Thirty-years ago, Hollywood sold young girls the idea that being stick thin is desirable and parents and school administrators learned all about eating disorders. We discovered the weight loss benefits of cocaine after teenage girls did. "Heroin chic" became the look in those same fashion magazines that now turn children into sex objects.
It started the first time a female saw a female on the movie screen. Rhapsodizing over women who aren't real became the tie that binds generations of women.
Ten years ago, men envied Tom Brady for his athletic skills. Now they envy him for his wife. In reference to your blog post yesterday, no matter how many times a 12 year-old boy throws the football, he can't work his way to the talent with which Brady was born. No matter how many times a girl refuses to eat or exercises obsessively, she isn't going to get Gisele's bone structure.

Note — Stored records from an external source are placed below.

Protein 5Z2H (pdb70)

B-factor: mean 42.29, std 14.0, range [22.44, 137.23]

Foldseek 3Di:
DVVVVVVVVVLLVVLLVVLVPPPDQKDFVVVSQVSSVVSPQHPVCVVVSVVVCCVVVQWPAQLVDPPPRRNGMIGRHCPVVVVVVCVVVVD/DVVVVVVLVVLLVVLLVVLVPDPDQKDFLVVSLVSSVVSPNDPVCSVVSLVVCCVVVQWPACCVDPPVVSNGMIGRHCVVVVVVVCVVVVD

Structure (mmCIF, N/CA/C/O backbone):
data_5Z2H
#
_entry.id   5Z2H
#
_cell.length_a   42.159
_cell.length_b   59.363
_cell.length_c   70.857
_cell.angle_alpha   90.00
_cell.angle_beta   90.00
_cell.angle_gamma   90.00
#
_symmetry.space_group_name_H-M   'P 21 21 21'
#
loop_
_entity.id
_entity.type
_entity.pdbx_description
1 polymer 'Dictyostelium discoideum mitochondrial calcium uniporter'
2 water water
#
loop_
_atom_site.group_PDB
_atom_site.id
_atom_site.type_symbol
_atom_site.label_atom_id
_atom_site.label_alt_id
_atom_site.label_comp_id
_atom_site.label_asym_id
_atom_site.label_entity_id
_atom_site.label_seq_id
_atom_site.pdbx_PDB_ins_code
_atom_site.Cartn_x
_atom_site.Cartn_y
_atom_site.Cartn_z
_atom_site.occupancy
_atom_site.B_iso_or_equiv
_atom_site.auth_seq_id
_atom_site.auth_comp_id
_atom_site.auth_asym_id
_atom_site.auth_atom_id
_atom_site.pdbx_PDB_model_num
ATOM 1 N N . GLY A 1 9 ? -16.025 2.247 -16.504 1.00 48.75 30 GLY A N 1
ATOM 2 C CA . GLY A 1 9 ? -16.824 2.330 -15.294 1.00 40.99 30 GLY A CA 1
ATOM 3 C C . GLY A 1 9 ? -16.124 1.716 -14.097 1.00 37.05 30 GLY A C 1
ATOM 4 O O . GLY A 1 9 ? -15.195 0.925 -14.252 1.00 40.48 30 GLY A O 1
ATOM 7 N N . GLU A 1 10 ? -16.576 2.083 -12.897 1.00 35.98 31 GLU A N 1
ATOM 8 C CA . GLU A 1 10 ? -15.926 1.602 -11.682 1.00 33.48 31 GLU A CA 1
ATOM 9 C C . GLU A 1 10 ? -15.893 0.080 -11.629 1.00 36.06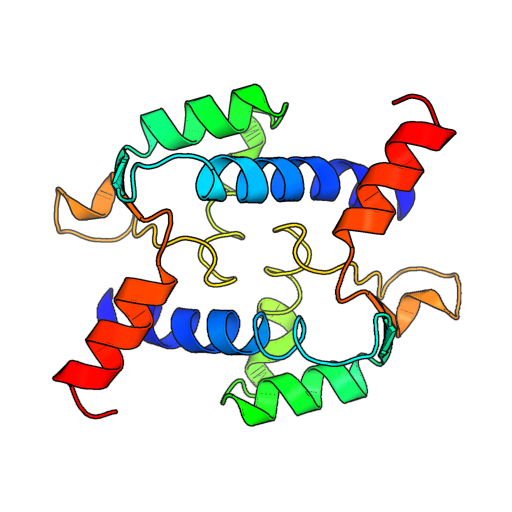 31 GLU A C 1
ATOM 10 O O . GLU A 1 10 ? -14.867 -0.512 -11.274 1.00 31.55 31 GLU A O 1
ATOM 22 N N . LEU A 1 11 ? -17.005 -0.575 -11.973 1.00 37.33 32 LEU A N 1
ATOM 23 C CA . LEU A 1 11 ? -17.069 -2.027 -11.831 1.00 34.78 32 LEU A CA 1
ATOM 24 C C . LEU A 1 11 ? -16.107 -2.724 -12.784 1.00 33.88 32 LEU A C 1
ATOM 25 O O . LEU A 1 11 ? -15.431 -3.683 -12.393 1.00 33.42 32 LEU A O 1
ATOM 41 N N . LYS A 1 12 ? -16.035 -2.274 -14.039 0.99 32.02 33 LYS A N 1
ATOM 42 C CA . LYS A 1 12 ? -15.111 -2.901 -14.979 0.92 34.56 33 LYS A CA 1
ATOM 43 C C . LYS A 1 12 ? -13.666 -2.683 -14.552 1.00 33.33 33 LYS A C 1
ATOM 44 O O . LYS A 1 12 ? -12.827 -3.581 -14.691 0.92 32.27 33 LYS A O 1
ATOM 63 N N . THR A 1 13 ? -13.355 -1.495 -14.030 1.00 33.27 34 THR A N 1
ATOM 64 C CA . THR A 1 13 ? -12.000 -1.227 -13.554 1.00 31.19 34 THR A CA 1
ATOM 65 C C . THR A 1 13 ? -11.639 -2.161 -12.406 1.00 28.42 34 THR A C 1
ATOM 66 O O . THR A 1 13 ? -10.555 -2.757 -12.390 1.00 29.31 34 THR A O 1
ATOM 77 N N . ILE A 1 14 ? -12.543 -2.306 -11.434 1.00 26.91 35 ILE A N 1
ATOM 78 C CA . ILE A 1 14 ? -12.271 -3.158 -10.277 1.00 28.59 35 ILE A CA 1
ATOM 79 C C . ILE A 1 14 ? -12.096 -4.609 -10.714 1.00 32.45 35 ILE A C 1
ATOM 80 O O . ILE A 1 14 ? -11.156 -5.294 -10.292 1.00 28.73 35 ILE A O 1
ATOM 96 N N . LEU A 1 15 ? -12.993 -5.102 -11.572 1.00 29.21 36 LEU A N 1
ATOM 97 C CA . LEU A 1 15 ? -12.898 -6.497 -11.994 1.00 32.07 36 LEU A CA 1
ATOM 98 C C . LEU A 1 15 ? -11.652 -6.750 -12.833 1.00 33.28 36 LEU A C 1
ATOM 99 O O . LEU A 1 15 ? -11.071 -7.839 -12.764 1.00 34.74 36 LEU A O 1
ATOM 115 N N . GLY A 1 16 ? -11.225 -5.770 -13.631 1.00 30.25 37 GLY A N 1
ATOM 116 C CA . GLY A 1 16 ? -9.959 -5.910 -14.330 1.00 31.38 37 GLY A CA 1
ATOM 117 C C . GLY A 1 16 ? -8.789 -5.963 -13.368 1.00 30.34 37 GLY A C 1
ATOM 118 O O . GLY A 1 16 ? -7.871 -6.772 -13.531 1.00 30.59 37 GLY A O 1
ATOM 122 N N . GLN A 1 17 ? -8.820 -5.112 -12.339 1.00 27.17 38 GLN A N 1
ATOM 123 C CA . GLN A 1 17 ? -7.775 -5.126 -11.319 1.00 29.72 38 GLN A CA 1
ATOM 124 C C . GLN A 1 17 ? -7.738 -6.452 -10.575 1.00 31.74 38 GLN A C 1
ATOM 125 O O . GLN A 1 17 ? -6.662 -6.932 -10.200 1.00 31.01 38 GLN A O 1
ATOM 139 N N . ALA A 1 18 ? -8.908 -7.041 -10.316 1.00 28.76 39 ALA A N 1
ATOM 140 C CA . ALA A 1 18 ? -8.954 -8.296 -9.577 1.00 29.82 39 ALA A CA 1
ATOM 141 C C . ALA A 1 18 ? -8.125 -9.373 -10.261 1.00 26.91 39 ALA A C 1
ATOM 142 O O . ALA A 1 18 ? -7.550 -10.234 -9.588 1.00 28.86 39 ALA A O 1
ATOM 149 N N . LYS A 1 19 ? -8.051 -9.343 -11.591 1.00 28.93 40 LYS A N 1
ATOM 150 C CA . LYS A 1 19 ? -7.238 -10.323 -12.301 1.00 26.61 40 LYS A CA 1
ATOM 151 C C . LYS A 1 19 ? -5.761 -10.155 -11.970 1.00 28.11 40 LYS A C 1
ATOM 152 O O . LYS A 1 19 ? -5.047 -11.144 -11.770 1.00 28.84 40 LYS A O 1
ATOM 171 N N . VAL A 1 20 ? -5.280 -8.909 -11.911 1.00 27.44 41 VAL A N 1
ATOM 172 C CA . VAL A 1 20 ? -3.864 -8.688 -11.621 1.00 24.69 41 VAL A CA 1
ATOM 173 C C . VAL A 1 20 ? -3.563 -9.027 -10.168 1.00 26.67 41 VAL A C 1
ATOM 174 O O . VAL A 1 20 ? -2.460 -9.481 -9.845 1.00 26.41 41 VAL A O 1
ATOM 187 N N . SER A 1 21 ? -4.527 -8.815 -9.269 1.00 26.13 42 SER A N 1
ATOM 188 C CA . SER A 1 21 ? -4.371 -9.271 -7.894 1.00 26.30 42 SER A CA 1
ATOM 189 C C . SER A 1 21 ? -4.228 -10.789 -7.840 1.00 29.14 42 SER A C 1
ATOM 190 O O . SER A 1 21 ? -3.365 -11.318 -7.130 1.00 29.51 42 SER A O 1
ATOM 198 N N . LYS A 1 22 ? -5.065 -11.507 -8.597 1.00 29.46 43 LYS A N 1
ATOM 199 C CA . LYS A 1 22 ? -4.932 -12.960 -8.673 1.00 29.01 43 LYS A CA 1
ATOM 200 C C . LYS A 1 22 ? -3.569 -13.361 -9.227 1.00 33.92 43 LYS A C 1
ATOM 201 O O . LYS A 1 22 ? -2.976 -14.349 -8.779 1.00 31.72 43 LYS A O 1
ATOM 220 N N . LEU A 1 23 ? -3.061 -12.611 -10.209 1.00 28.79 44 LEU A N 1
ATOM 221 C CA . LEU A 1 23 ? -1.729 -12.885 -10.743 1.00 27.48 44 LEU A CA 1
ATOM 222 C C . LEU A 1 23 ? -0.667 -12.741 -9.659 1.00 27.95 44 LEU A C 1
ATOM 223 O O . LEU A 1 23 ? 0.212 -13.597 -9.520 1.00 27.61 44 LEU A O 1
ATOM 239 N N . GLN A 1 24 ? -0.734 -11.662 -8.874 1.00 27.96 45 GLN A N 1
ATOM 240 C CA . GLN A 1 24 ? 0.217 -11.488 -7.780 1.00 29.20 45 GLN A CA 1
ATOM 241 C C . GLN A 1 24 ? 0.170 -12.670 -6.817 1.00 31.20 45 GLN A C 1
ATOM 242 O O . GLN A 1 24 ? 1.215 -13.155 -6.368 1.00 30.92 45 GLN A O 1
ATOM 256 N N A GLU A 1 25 ? -0.977 -13.213 -6.475 0.55 31.56 46 GLU A N 1
ATOM 257 N N B GLU A 1 25 ? -1.003 -13.178 -6.476 0.45 31.56 46 GLU A N 1
ATOM 258 C CA A GLU A 1 25 ? -1.046 -14.312 -5.550 0.55 33.74 46 GLU A CA 1
ATOM 259 C CA B GLU A 1 25 ? -1.171 -14.325 -5.601 0.45 33.78 46 GLU A CA 1
ATOM 260 C C A GLU A 1 25 ? -0.580 -15.616 -6.172 0.55 33.65 46 GLU A C 1
ATOM 261 C C B GLU A 1 25 ? -0.526 -15.552 -6.194 0.45 33.66 46 GLU A C 1
ATOM 262 O O A GLU A 1 25 ? 0.086 -16.349 -5.531 0.55 32.12 46 GLU A O 1
ATOM 263 O O B GLU A 1 25 ? 0.072 -16.308 -5.513 0.45 31.90 46 GLU A O 1
ATOM 286 N N . LYS A 1 26 ? -0.725 -15.749 -7.476 1.00 31.18 47 LYS A N 1
ATOM 287 C CA . LYS A 1 26 ? -0.111 -16.903 -8.117 1.00 31.87 47 LYS A CA 1
ATOM 288 C C . LYS A 1 26 ? 1.413 -16.818 -8.089 1.00 34.05 47 LYS A C 1
ATOM 289 O O . LYS A 1 26 ? 2.077 -17.768 -7.828 1.00 33.58 47 LYS A O 1
ATOM 309 N N . LEU A 1 27 ? 1.951 -15.654 -8.343 1.00 31.37 48 LEU A N 1
ATOM 310 C CA . LEU A 1 27 ? 3.402 -15.492 -8.311 1.00 30.09 48 LEU A CA 1
ATOM 311 C C . LEU A 1 27 ? 3.961 -15.683 -6.907 1.00 35.43 48 LEU A C 1
ATOM 312 O O . LEU A 1 27 ? 5.080 -16.186 -6.750 1.00 33.69 48 LEU A O 1
ATOM 328 N N . LYS A 1 28 ? 3.209 -15.283 -5.880 1.00 32.43 49 LYS A N 1
ATOM 329 C CA . LYS A 1 28 ? 3.666 -15.474 -4.508 1.00 36.56 49 LYS A CA 1
ATOM 330 C C . LYS A 1 28 ? 3.748 -16.954 -4.161 1.00 33.60 49 LYS A C 1
ATOM 331 O O . LYS A 1 28 ? 4.689 -17.391 -3.487 1.00 36.38 49 LYS A O 1
ATOM 350 N N . LEU A 1 29 ? 2.780 -17.742 -4.626 1.00 32.59 50 LEU A N 1
ATOM 351 C CA . LEU A 1 29 ? 2.728 -19.161 -4.305 1.00 37.29 50 LEU A CA 1
ATOM 352 C C . LEU A 1 29 ? 3.615 -20.006 -5.212 1.00 37.16 50 LEU A C 1
ATOM 353 O O . LEU A 1 29 ? 3.946 -21.139 -4.849 1.00 38.60 50 LEU A O 1
ATOM 369 N N . ASP A 1 30 ? 3.994 -19.496 -6.377 1.00 36.60 51 ASP A N 1
ATOM 370 C CA . ASP A 1 30 ? 4.920 -20.226 -7.230 1.00 33.40 51 ASP A CA 1
ATOM 371 C C . ASP A 1 30 ? 6.264 -20.378 -6.516 1.00 32.43 51 ASP A C 1
ATOM 372 O O . ASP A 1 30 ? 6.780 -19.408 -5.953 1.00 31.27 51 ASP A O 1
ATOM 381 N N . PRO A 1 31 ? 6.861 -21.577 -6.515 1.00 30.71 52 PRO A N 1
ATOM 382 C CA . PRO A 1 31 ? 8.129 -21.751 -5.783 1.00 34.29 52 PRO A CA 1
ATOM 383 C C . PRO A 1 31 ? 9.288 -20.964 -6.367 1.00 32.76 52 PRO A C 1
ATOM 384 O O . PRO A 1 31 ? 10.270 -20.719 -5.654 1.00 34.40 52 PRO A O 1
ATOM 395 N N . ARG A 1 32 ? 9.205 -20.547 -7.625 1.00 33.17 53 ARG A N 1
ATOM 396 C CA . ARG A 1 32 ? 10.308 -19.841 -8.251 1.00 29.04 53 ARG A CA 1
ATOM 397 C C . ARG A 1 32 ? 10.302 -18.366 -7.864 1.00 33.71 53 ARG A C 1
ATOM 398 O O . ARG A 1 32 ? 9.248 -17.753 -7.672 1.00 33.63 53 ARG A O 1
ATOM 419 N N A SER A 1 33 ? 11.503 -17.805 -7.741 0.54 30.59 54 SER A N 1
ATOM 420 N N B SER A 1 33 ? 11.504 -17.806 -7.732 0.46 30.60 54 SER A N 1
ATOM 421 C CA A SER A 1 33 ? 11.686 -16.381 -7.498 0.54 31.60 54 SER A CA 1
ATOM 422 C CA B SER A 1 33 ? 11.686 -16.380 -7.500 0.46 31.62 54 SER A CA 1
ATOM 423 C C A SER A 1 33 ? 12.133 -15.632 -8.745 0.54 30.15 54 SER A C 1
ATOM 424 C C B SER A 1 33 ? 12.075 -15.631 -8.766 0.46 30.21 54 SER A C 1
ATOM 425 O O A SER A 1 33 ? 12.184 -14.398 -8.726 0.54 28.80 54 SER A O 1
ATOM 426 O O B SER A 1 33 ? 12.026 -14.397 -8.781 0.46 28.92 54 SER A O 1
ATOM 441 N N . LYS A 1 34 ? 12.458 -16.349 -9.818 1.00 27.85 55 LYS A N 1
ATOM 442 C CA . LYS A 1 34 ? 12.896 -15.748 -11.070 1.00 27.47 55 LYS A CA 1
ATOM 443 C C . LYS A 1 34 ? 12.339 -16.597 -12.200 1.00 27.08 55 LYS A C 1
ATOM 444 O O . LYS A 1 34 ? 12.615 -17.799 -12.263 1.00 30.59 55 LYS A O 1
ATOM 464 N N . ILE A 1 35 ? 11.544 -15.983 -13.075 1.00 27.56 56 ILE A N 1
ATOM 465 C CA . ILE A 1 35 ? 10.917 -16.679 -14.188 1.00 28.58 56 ILE A CA 1
ATOM 466 C C . ILE A 1 35 ? 11.136 -15.862 -15.453 1.00 27.74 56 ILE A C 1
ATOM 467 O O . ILE A 1 35 ? 11.382 -14.655 -15.407 1.00 27.17 56 ILE A O 1
ATOM 483 N N . THR A 1 36 ? 11.045 -16.536 -16.596 1.00 31.42 57 THR A N 1
ATOM 484 C CA . THR A 1 36 ? 11.127 -15.828 -17.862 1.00 29.47 57 THR A CA 1
ATOM 485 C C . THR A 1 36 ? 9.869 -14.993 -18.072 1.00 29.25 57 THR A C 1
ATOM 486 O O . THR A 1 36 ? 8.811 -15.255 -17.494 1.00 29.20 57 THR A O 1
ATOM 497 N N . PHE A 1 37 ? 9.993 -13.966 -18.913 1.00 28.82 58 PHE A N 1
ATOM 498 C CA . PHE A 1 37 ? 8.817 -13.188 -19.279 1.00 31.70 58 PHE A CA 1
ATOM 499 C C . PHE A 1 37 ? 7.800 -14.059 -20.005 1.00 29.85 58 PHE A C 1
ATOM 500 O O . PHE A 1 37 ? 6.588 -13.878 -19.844 1.00 27.68 58 PHE A O 1
ATOM 517 N N . ASN A 1 38 ? 8.277 -15.015 -20.806 1.00 31.64 59 ASN A N 1
ATOM 518 C CA . ASN A 1 38 ? 7.375 -15.967 -21.446 1.00 29.39 59 ASN A CA 1
ATOM 519 C C . ASN A 1 38 ? 6.534 -16.705 -20.410 1.00 31.89 59 ASN A C 1
ATOM 520 O O . ASN A 1 38 ? 5.312 -16.831 -20.557 1.00 31.07 59 ASN A O 1
ATOM 531 N N . ASP A 1 39 ? 7.175 -17.212 -19.356 1.00 29.50 60 ASP A N 1
ATOM 532 C CA . ASP A 1 39 ? 6.436 -17.912 -18.310 1.00 30.22 60 ASP A CA 1
ATOM 533 C C . ASP A 1 39 ? 5.503 -16.958 -17.572 1.00 30.45 60 ASP A C 1
ATOM 534 O O . ASP A 1 39 ? 4.371 -17.322 -17.232 1.00 28.78 60 ASP A O 1
ATOM 543 N N . PHE A 1 40 ? 5.963 -15.728 -17.327 1.00 27.60 61 PHE A N 1
ATOM 544 C CA . PHE A 1 40 ? 5.123 -14.708 -16.707 1.00 24.90 61 PHE A CA 1
ATOM 545 C C . PHE A 1 40 ? 3.861 -14.463 -17.527 1.00 29.21 61 PHE A C 1
ATOM 546 O O . PHE A 1 40 ? 2.751 -14.421 -16.983 1.00 29.47 61 PHE A O 1
ATOM 563 N N . LYS A 1 41 ? 4.016 -14.351 -18.832 1.00 26.90 62 LYS A N 1
ATOM 564 C CA . LYS A 1 41 ? 2.859 -14.151 -19.681 1.00 29.96 62 LYS A CA 1
ATOM 565 C C . LYS A 1 41 ? 1.888 -15.313 -19.553 1.00 26.59 62 LYS A C 1
ATOM 566 O O . LYS A 1 41 ? 0.673 -15.114 -19.540 1.00 30.93 62 LYS A O 1
ATOM 585 N N . GLY A 1 42 ? 2.418 -16.531 -19.466 1.00 30.30 63 GLY A N 1
ATOM 586 C CA . GLY A 1 42 ? 1.555 -17.697 -19.367 1.00 32.49 63 GLY A CA 1
ATOM 587 C C . GLY A 1 42 ? 0.759 -17.734 -18.076 1.00 29.37 63 GLY A C 1
ATOM 588 O O . GLY A 1 42 ? -0.422 -18.091 -18.078 1.00 31.97 63 GLY A O 1
ATOM 592 N N . ILE A 1 43 ? 1.396 -17.382 -16.958 1.00 29.36 64 ILE A N 1
ATOM 593 C CA . ILE A 1 43 ? 0.696 -17.349 -15.675 1.00 27.33 64 ILE A CA 1
ATOM 594 C C . ILE A 1 43 ? -0.383 -16.276 -15.695 1.00 32.28 64 ILE A C 1
ATOM 595 O O . ILE A 1 43 ? -1.486 -16.468 -15.168 1.00 29.67 64 ILE A O 1
ATOM 611 N N . ALA A 1 44 ? -0.083 -15.126 -16.300 1.00 27.90 65 ALA A N 1
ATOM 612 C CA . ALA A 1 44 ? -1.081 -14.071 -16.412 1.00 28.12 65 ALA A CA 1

Hollywood has cursed insecure people with the belief that no matter what they can do well, no matter how successful they are, it will never be as good as looking like someone on the silver screen.
Beth
Everett -- The idea of "feeling" trumping intellect, thereby making us more susceptible to external images and enthusiasms (Nazism, anyone?) has been in the ascendancy since, I think, the sixties. Surely, Spock was the real star of "Star Trek" because everyone was rooting for him to find his emotional core. Having said all of that, I think it's harder to appeal IN WRITING to emotion rather than intellect, just as it's easier in film. Writing is essentially abstract -- squiggles that stand for words that stand for either reality or abstract concept, while film is as direct (or can be) as a pie in the face. Film can appeal to intellect, just as writing can appeal to emotion, but it takes a level of skill on the artist's part. Beth, couldn't agree more. The ideal of beauty has probably been more destructive than creative, and certainly it's been capitalized upon in singularly venal ways. Rita Hayworth was once quoted as saying she felt sorry for her lovers because, "They go to bed with Gilda and they wake up with me." Mabel Normand, one of silent film's first comedy stars, was probably the first Lohan, and Garland, fed uppers and downers by kindly old Uncle Louis B. Mayer, was the most famous. A lot of people don't know that Garland herself was damaged by the beauty cult -- all her life, she thought she was ugly. (And it's not just women; Laurence Olivier almost never made a film or stepped onto the stage without altering the shape of his nose.) And, of course, it's THE POINT that no one will ever look as good as someone on the silver screen. That's one reason we pay money to look at them.